◆ Activity ◆
Every line of the records below from the line with "ATOM 161 N N" up to and including the line with "ATOM 228 C CA" must be reproduced exactly, and no line outside that range.

◆ Data in this exercise ◆
══════

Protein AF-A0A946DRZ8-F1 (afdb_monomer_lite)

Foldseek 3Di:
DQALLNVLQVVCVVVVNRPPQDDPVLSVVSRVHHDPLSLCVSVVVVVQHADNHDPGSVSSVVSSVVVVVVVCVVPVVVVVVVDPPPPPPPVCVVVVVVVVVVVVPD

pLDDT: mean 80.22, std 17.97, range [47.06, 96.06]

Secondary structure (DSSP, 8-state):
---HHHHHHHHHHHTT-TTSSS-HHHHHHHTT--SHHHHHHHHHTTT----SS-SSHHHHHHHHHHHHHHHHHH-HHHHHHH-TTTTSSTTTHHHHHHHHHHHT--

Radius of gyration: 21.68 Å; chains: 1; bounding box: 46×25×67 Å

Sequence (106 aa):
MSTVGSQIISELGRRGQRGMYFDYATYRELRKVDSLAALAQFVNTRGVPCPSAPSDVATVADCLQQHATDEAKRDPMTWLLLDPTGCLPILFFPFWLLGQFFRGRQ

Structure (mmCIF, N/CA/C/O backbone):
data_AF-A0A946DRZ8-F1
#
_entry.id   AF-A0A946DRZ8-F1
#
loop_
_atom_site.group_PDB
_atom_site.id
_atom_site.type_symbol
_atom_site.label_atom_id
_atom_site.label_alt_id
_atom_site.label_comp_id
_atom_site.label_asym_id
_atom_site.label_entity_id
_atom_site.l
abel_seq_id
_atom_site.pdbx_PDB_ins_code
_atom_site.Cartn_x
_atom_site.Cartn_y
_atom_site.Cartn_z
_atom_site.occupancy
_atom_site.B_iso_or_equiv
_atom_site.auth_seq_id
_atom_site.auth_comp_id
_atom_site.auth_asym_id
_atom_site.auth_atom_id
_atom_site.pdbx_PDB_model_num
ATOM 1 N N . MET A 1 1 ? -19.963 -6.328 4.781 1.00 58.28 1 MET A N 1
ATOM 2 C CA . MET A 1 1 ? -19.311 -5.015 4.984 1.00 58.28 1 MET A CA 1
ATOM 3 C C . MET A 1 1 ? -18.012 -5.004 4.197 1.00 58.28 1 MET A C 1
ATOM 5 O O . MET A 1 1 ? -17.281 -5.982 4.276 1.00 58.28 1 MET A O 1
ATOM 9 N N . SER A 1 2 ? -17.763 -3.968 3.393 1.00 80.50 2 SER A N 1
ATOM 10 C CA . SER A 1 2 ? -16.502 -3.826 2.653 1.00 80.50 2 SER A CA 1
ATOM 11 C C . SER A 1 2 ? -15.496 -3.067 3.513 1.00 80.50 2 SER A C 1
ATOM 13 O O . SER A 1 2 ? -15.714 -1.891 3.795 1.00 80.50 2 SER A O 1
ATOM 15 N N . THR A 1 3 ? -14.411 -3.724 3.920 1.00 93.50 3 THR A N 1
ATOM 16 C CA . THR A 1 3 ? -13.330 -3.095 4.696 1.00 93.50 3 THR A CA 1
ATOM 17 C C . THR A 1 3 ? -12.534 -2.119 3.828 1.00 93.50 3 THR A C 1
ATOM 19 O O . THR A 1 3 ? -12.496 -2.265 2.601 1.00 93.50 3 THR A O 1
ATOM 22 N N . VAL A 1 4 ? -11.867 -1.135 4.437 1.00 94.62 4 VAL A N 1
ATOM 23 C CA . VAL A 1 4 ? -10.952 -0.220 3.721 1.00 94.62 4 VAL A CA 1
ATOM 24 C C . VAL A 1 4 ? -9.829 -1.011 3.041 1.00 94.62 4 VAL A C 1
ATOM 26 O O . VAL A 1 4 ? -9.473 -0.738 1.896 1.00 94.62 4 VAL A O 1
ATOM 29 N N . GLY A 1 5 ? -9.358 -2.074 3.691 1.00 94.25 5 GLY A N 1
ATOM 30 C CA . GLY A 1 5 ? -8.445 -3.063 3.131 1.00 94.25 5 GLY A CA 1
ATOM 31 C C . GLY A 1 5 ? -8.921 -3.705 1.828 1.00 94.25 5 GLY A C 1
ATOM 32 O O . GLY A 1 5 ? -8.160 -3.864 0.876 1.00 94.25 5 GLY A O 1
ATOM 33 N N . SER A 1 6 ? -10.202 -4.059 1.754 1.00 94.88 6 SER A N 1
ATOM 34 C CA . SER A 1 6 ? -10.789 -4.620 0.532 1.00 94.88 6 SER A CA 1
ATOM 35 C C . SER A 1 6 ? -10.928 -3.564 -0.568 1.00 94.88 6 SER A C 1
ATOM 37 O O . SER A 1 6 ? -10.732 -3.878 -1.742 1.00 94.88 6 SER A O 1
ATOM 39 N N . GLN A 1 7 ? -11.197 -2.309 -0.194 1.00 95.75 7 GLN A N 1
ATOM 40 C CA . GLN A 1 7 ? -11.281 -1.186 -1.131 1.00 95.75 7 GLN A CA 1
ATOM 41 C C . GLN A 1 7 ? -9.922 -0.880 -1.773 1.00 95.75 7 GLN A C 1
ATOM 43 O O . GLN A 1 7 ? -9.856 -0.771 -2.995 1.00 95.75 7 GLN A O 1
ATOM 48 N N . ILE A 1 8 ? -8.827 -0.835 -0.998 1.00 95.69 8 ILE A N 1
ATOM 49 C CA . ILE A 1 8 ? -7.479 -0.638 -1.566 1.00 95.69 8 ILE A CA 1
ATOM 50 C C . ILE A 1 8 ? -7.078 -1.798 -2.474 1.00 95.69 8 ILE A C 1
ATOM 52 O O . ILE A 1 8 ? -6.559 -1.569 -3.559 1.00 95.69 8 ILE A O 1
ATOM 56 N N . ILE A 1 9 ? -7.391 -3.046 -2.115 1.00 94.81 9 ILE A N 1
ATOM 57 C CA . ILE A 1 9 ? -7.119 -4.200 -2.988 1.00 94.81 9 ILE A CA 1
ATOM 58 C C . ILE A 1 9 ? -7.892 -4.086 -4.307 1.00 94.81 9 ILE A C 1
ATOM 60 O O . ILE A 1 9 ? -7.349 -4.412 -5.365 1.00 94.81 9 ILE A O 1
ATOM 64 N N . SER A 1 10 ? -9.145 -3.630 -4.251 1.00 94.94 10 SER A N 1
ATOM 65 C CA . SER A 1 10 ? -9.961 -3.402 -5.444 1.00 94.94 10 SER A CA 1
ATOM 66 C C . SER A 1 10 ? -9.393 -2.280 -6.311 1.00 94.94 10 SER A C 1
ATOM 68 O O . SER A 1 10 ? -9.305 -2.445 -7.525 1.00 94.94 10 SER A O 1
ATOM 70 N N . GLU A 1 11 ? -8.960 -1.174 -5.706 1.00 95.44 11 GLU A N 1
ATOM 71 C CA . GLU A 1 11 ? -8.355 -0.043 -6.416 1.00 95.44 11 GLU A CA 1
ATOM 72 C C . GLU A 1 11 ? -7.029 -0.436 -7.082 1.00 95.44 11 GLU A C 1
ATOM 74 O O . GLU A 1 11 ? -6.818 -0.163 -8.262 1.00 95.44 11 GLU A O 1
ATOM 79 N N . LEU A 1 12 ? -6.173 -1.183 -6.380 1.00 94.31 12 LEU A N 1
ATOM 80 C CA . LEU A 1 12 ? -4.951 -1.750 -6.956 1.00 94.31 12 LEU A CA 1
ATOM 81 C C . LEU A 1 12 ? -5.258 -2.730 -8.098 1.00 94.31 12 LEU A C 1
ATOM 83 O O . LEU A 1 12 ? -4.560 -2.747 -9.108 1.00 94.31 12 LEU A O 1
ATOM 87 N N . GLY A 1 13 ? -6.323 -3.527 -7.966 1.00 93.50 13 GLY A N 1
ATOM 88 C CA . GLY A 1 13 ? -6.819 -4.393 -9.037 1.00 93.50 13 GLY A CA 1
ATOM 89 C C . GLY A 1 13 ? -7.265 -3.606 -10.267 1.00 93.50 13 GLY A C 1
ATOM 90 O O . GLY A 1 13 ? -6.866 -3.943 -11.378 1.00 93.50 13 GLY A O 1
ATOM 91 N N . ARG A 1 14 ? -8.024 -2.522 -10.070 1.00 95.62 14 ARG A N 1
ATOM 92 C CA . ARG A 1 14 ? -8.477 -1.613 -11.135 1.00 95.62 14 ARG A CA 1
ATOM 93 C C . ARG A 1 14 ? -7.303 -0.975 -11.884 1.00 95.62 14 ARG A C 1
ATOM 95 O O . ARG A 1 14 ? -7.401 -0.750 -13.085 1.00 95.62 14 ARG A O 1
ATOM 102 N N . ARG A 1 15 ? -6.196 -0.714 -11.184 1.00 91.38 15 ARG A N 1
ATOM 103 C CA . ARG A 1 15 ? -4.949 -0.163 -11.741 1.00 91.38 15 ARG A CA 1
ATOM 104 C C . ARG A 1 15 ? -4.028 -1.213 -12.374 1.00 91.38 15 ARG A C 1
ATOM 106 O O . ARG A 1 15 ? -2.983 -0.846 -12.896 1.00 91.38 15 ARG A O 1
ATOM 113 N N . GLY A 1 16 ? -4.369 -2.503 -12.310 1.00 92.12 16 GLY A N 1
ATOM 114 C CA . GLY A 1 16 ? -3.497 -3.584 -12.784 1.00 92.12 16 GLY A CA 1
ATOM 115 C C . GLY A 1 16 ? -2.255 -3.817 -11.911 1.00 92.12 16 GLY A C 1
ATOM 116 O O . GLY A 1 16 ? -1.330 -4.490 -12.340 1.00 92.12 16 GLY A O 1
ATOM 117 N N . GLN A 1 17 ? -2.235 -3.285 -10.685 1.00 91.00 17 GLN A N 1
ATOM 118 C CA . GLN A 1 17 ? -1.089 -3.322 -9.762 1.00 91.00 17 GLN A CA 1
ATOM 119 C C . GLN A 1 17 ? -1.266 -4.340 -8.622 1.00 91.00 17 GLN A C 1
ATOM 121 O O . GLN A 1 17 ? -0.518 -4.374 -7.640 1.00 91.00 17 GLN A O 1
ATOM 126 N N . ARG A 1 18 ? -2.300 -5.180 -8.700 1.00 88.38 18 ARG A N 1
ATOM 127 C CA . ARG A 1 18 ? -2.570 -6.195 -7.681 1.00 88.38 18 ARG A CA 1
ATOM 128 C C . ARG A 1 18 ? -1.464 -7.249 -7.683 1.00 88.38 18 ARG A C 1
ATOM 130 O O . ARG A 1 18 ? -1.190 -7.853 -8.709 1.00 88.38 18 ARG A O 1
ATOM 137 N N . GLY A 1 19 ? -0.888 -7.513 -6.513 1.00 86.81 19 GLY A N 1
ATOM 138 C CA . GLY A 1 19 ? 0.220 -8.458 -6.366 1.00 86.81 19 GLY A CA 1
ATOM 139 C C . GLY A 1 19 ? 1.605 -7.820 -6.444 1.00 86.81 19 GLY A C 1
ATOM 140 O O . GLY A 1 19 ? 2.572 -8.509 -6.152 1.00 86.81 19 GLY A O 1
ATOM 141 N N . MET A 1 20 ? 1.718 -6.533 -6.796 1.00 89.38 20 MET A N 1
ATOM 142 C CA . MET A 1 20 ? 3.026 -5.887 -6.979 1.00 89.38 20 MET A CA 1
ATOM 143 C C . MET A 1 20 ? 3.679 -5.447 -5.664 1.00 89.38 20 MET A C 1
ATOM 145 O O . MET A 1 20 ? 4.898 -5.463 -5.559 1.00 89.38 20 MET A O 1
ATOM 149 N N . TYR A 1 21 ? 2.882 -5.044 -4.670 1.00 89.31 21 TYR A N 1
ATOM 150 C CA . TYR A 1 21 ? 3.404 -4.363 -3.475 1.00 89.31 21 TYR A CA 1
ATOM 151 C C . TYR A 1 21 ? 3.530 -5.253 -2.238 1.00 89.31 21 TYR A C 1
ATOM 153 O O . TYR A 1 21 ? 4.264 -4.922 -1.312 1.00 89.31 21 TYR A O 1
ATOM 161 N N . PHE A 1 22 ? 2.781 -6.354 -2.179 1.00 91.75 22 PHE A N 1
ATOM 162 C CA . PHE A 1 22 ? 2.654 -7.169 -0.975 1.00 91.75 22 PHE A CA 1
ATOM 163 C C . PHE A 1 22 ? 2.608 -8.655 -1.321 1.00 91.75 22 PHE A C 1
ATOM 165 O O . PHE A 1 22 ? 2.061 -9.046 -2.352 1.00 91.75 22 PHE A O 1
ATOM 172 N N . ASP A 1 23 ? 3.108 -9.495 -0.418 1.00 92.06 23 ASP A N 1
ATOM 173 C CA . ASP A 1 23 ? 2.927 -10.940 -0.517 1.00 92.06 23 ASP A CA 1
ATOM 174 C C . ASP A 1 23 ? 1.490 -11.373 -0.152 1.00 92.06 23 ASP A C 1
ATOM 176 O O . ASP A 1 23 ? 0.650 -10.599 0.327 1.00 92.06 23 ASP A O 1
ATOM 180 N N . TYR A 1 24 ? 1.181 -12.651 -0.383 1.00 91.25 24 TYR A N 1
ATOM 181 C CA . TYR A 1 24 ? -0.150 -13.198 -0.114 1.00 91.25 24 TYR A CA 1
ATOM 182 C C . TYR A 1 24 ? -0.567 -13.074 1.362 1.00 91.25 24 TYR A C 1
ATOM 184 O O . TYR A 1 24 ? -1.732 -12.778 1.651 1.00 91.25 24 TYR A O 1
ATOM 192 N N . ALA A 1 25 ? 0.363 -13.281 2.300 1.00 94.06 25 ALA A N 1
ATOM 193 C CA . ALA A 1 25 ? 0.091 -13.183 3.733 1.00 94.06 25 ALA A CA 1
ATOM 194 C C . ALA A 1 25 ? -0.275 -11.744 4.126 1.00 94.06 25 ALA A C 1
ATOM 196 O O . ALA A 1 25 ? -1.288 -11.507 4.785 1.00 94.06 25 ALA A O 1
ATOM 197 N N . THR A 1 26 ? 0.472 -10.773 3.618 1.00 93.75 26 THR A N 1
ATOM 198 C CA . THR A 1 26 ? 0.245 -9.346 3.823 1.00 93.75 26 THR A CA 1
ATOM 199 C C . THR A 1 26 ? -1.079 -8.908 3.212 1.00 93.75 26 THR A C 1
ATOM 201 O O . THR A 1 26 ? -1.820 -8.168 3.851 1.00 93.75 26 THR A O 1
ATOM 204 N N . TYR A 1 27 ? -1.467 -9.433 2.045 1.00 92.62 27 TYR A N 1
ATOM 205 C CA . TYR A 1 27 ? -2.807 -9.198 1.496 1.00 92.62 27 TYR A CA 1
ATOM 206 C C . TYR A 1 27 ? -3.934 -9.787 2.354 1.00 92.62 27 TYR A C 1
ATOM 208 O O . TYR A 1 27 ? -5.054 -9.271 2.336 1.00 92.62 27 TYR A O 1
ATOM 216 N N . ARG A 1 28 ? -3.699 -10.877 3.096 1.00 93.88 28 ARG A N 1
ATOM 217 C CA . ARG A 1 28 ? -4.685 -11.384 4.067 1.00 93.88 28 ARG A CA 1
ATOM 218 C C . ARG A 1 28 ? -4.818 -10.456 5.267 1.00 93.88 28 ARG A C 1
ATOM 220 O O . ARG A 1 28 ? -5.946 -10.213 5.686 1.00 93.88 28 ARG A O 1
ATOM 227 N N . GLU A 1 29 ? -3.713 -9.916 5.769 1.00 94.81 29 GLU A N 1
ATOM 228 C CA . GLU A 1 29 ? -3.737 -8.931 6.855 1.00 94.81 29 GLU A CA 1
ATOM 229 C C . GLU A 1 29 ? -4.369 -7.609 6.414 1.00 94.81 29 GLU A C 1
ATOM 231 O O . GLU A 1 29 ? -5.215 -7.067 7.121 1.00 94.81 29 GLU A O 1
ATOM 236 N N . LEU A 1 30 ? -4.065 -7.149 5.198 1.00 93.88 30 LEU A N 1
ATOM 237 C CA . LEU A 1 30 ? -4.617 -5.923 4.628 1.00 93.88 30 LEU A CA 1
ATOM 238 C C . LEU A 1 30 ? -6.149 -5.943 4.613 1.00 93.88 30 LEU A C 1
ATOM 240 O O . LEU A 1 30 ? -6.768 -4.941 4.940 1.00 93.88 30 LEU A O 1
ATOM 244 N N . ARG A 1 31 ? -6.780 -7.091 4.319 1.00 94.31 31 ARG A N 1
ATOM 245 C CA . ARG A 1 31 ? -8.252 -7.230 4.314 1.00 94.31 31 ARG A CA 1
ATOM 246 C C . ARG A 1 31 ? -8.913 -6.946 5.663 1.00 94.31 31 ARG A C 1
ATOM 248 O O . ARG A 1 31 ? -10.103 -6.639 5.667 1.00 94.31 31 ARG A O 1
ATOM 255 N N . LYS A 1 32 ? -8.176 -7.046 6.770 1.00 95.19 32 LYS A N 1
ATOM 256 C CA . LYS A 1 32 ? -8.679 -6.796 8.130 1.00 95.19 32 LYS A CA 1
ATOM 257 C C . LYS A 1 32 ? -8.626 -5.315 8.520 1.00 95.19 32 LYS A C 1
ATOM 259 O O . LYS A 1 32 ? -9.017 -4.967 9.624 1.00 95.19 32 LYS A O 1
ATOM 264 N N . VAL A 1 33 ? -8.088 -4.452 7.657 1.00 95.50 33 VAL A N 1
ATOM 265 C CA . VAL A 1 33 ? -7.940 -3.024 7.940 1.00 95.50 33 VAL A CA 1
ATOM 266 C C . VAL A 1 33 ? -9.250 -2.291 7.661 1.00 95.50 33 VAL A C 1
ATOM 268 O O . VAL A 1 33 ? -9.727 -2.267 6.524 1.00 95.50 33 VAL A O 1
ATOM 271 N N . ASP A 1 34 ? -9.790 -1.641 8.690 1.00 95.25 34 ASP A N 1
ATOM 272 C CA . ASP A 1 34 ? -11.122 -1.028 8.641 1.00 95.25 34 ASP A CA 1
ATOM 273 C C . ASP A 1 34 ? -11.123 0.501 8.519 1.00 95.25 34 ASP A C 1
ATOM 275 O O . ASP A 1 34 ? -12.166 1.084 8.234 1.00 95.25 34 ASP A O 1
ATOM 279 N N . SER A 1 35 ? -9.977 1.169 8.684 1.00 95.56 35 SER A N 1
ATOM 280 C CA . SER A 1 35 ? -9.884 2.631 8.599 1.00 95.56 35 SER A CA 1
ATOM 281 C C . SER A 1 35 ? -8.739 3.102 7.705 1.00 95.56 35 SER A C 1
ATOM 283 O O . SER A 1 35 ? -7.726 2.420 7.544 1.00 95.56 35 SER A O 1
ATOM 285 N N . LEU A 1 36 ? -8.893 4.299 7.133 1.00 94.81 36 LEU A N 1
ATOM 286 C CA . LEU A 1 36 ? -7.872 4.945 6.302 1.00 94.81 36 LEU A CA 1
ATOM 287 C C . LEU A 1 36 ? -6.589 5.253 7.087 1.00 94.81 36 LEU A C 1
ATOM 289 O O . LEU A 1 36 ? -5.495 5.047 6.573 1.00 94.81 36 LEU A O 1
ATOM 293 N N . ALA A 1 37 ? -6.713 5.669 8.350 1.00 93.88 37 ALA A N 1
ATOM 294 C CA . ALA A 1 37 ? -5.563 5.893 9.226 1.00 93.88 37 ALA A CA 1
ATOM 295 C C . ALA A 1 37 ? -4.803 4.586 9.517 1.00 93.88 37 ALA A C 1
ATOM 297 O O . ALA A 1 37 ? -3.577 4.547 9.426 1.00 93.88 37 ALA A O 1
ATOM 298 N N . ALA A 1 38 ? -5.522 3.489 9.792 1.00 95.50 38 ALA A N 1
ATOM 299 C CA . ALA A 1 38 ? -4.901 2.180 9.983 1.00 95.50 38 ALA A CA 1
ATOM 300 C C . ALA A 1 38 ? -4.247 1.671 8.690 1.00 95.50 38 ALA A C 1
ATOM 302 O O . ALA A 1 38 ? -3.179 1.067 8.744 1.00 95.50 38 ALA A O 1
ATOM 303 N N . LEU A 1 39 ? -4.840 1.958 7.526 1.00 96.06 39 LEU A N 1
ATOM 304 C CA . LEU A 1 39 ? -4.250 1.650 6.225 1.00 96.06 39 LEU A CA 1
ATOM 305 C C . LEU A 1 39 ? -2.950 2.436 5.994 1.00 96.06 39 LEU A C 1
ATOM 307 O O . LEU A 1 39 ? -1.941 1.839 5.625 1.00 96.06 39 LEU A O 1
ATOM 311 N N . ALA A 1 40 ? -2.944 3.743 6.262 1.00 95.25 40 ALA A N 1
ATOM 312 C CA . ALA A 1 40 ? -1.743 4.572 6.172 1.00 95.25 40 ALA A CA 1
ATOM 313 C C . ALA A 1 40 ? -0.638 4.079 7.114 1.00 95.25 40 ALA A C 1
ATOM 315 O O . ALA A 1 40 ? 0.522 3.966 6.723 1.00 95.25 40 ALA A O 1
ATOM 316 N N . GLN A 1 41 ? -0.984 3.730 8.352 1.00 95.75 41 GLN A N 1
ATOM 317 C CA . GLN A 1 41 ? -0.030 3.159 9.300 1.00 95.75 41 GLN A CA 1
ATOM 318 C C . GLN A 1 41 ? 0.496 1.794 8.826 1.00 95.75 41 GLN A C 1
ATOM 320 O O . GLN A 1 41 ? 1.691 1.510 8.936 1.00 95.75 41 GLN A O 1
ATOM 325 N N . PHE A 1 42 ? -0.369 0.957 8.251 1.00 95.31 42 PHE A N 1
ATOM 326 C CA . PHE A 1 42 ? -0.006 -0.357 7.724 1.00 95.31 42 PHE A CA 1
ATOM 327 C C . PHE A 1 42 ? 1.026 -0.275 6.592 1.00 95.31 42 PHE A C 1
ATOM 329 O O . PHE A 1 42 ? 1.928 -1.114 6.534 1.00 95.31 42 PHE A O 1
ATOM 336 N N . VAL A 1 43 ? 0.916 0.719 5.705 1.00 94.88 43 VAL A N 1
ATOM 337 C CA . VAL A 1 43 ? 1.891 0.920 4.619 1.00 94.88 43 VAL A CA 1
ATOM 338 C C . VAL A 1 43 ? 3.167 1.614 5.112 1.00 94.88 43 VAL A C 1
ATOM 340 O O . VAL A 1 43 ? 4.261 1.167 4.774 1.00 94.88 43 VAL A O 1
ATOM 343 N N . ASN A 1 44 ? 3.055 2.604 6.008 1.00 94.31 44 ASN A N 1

══════

◆ Solution ◆
ATOM 161 N N . PHE A 1 22 ? 2.781 -6.354 -2.179 1.00 91.75 22 PHE A N 1
ATOM 162 C CA . PHE A 1 22 ? 2.654 -7.169 -0.975 1.00 91.75 22 PHE A CA 1
ATOM 163 C C . PHE A 1 22 ? 2.608 -8.655 -1.321 1.00 91.75 22 PHE A C 1
ATOM 165 O O . PHE A 1 22 ? 2.061 -9.046 -2.352 1.00 91.75 22 PHE A O 1
ATOM 172 N N . ASP A 1 23 ? 3.108 -9.495 -0.418 1.00 92.06 23 ASP A N 1
ATOM 173 C CA . ASP A 1 23 ? 2.927 -10.940 -0.517 1.00 92.06 23 ASP A CA 1
ATOM 174 C C . ASP A 1 23 ? 1.490 -11.373 -0.152 1.00 92.06 23 ASP A C 1
ATOM 176 O O . ASP A 1 23 ? 0.650 -10.599 0.327 1.00 92.06 23 ASP A O 1
ATOM 180 N N . TYR A 1 24 ? 1.181 -12.651 -0.383 1.00 91.25 24 TYR A N 1
ATOM 181 C CA . TYR A 1 24 ? -0.150 -13.198 -0.114 1.00 91.25 24 TYR A CA 1
ATOM 182 C C . TYR A 1 24 ? -0.567 -13.074 1.362 1.00 91.25 24 TYR A C 1
ATOM 184 O O . TYR A 1 24 ? -1.732 -12.778 1.651 1.00 91.25 24 TYR A O 1
ATOM 192 N N . ALA A 1 25 ? 0.363 -13.281 2.300 1.00 94.06 25 ALA A N 1
ATOM 193 C CA . ALA A 1 25 ? 0.091 -13.183 3.733 1.00 94.06 25 ALA A CA 1
ATOM 194 C C . ALA A 1 25 ? -0.275 -11.744 4.126 1.00 94.06 25 ALA A C 1
ATOM 196 O O . ALA A 1 25 ? -1.288 -11.507 4.785 1.00 94.06 25 ALA A O 1
ATOM 197 N N . THR A 1 26 ? 0.472 -10.773 3.618 1.00 93.75 26 THR A N 1
ATOM 198 C CA . THR A 1 26 ? 0.245 -9.346 3.823 1.00 93.75 26 THR A CA 1
ATOM 199 C C . THR A 1 26 ? -1.079 -8.908 3.212 1.00 93.75 26 THR A C 1
ATOM 201 O O . THR A 1 26 ? -1.820 -8.168 3.851 1.00 93.75 26 THR A O 1
ATOM 204 N N . TYR A 1 27 ? -1.467 -9.433 2.045 1.00 92.62 27 TYR A N 1
ATOM 205 C CA . TYR A 1 27 ? -2.807 -9.198 1.496 1.00 92.62 27 TYR A CA 1
ATOM 206 C C . TYR A 1 27 ? -3.934 -9.787 2.354 1.00 92.62 27 TYR A C 1
ATOM 208 O O . TYR A 1 27 ? -5.054 -9.271 2.336 1.00 92.62 27 TYR A O 1
ATOM 216 N N . ARG A 1 28 ? -3.699 -10.877 3.096 1.00 93.88 28 ARG A N 1
ATOM 217 C CA . ARG A 1 28 ? -4.685 -11.384 4.067 1.00 93.88 28 ARG A CA 1
ATOM 218 C C . ARG A 1 28 ? -4.818 -10.456 5.267 1.00 93.88 28 ARG A C 1
ATOM 220 O O . ARG A 1 28 ? -5.946 -10.213 5.686 1.00 93.88 28 ARG A O 1
ATOM 227 N N . GLU A 1 29 ? -3.713 -9.916 5.769 1.00 94.81 29 GLU A N 1
ATOM 228 C CA . GLU A 1 29 ? -3.737 -8.931 6.855 1.00 94.81 29 GLU A CA 1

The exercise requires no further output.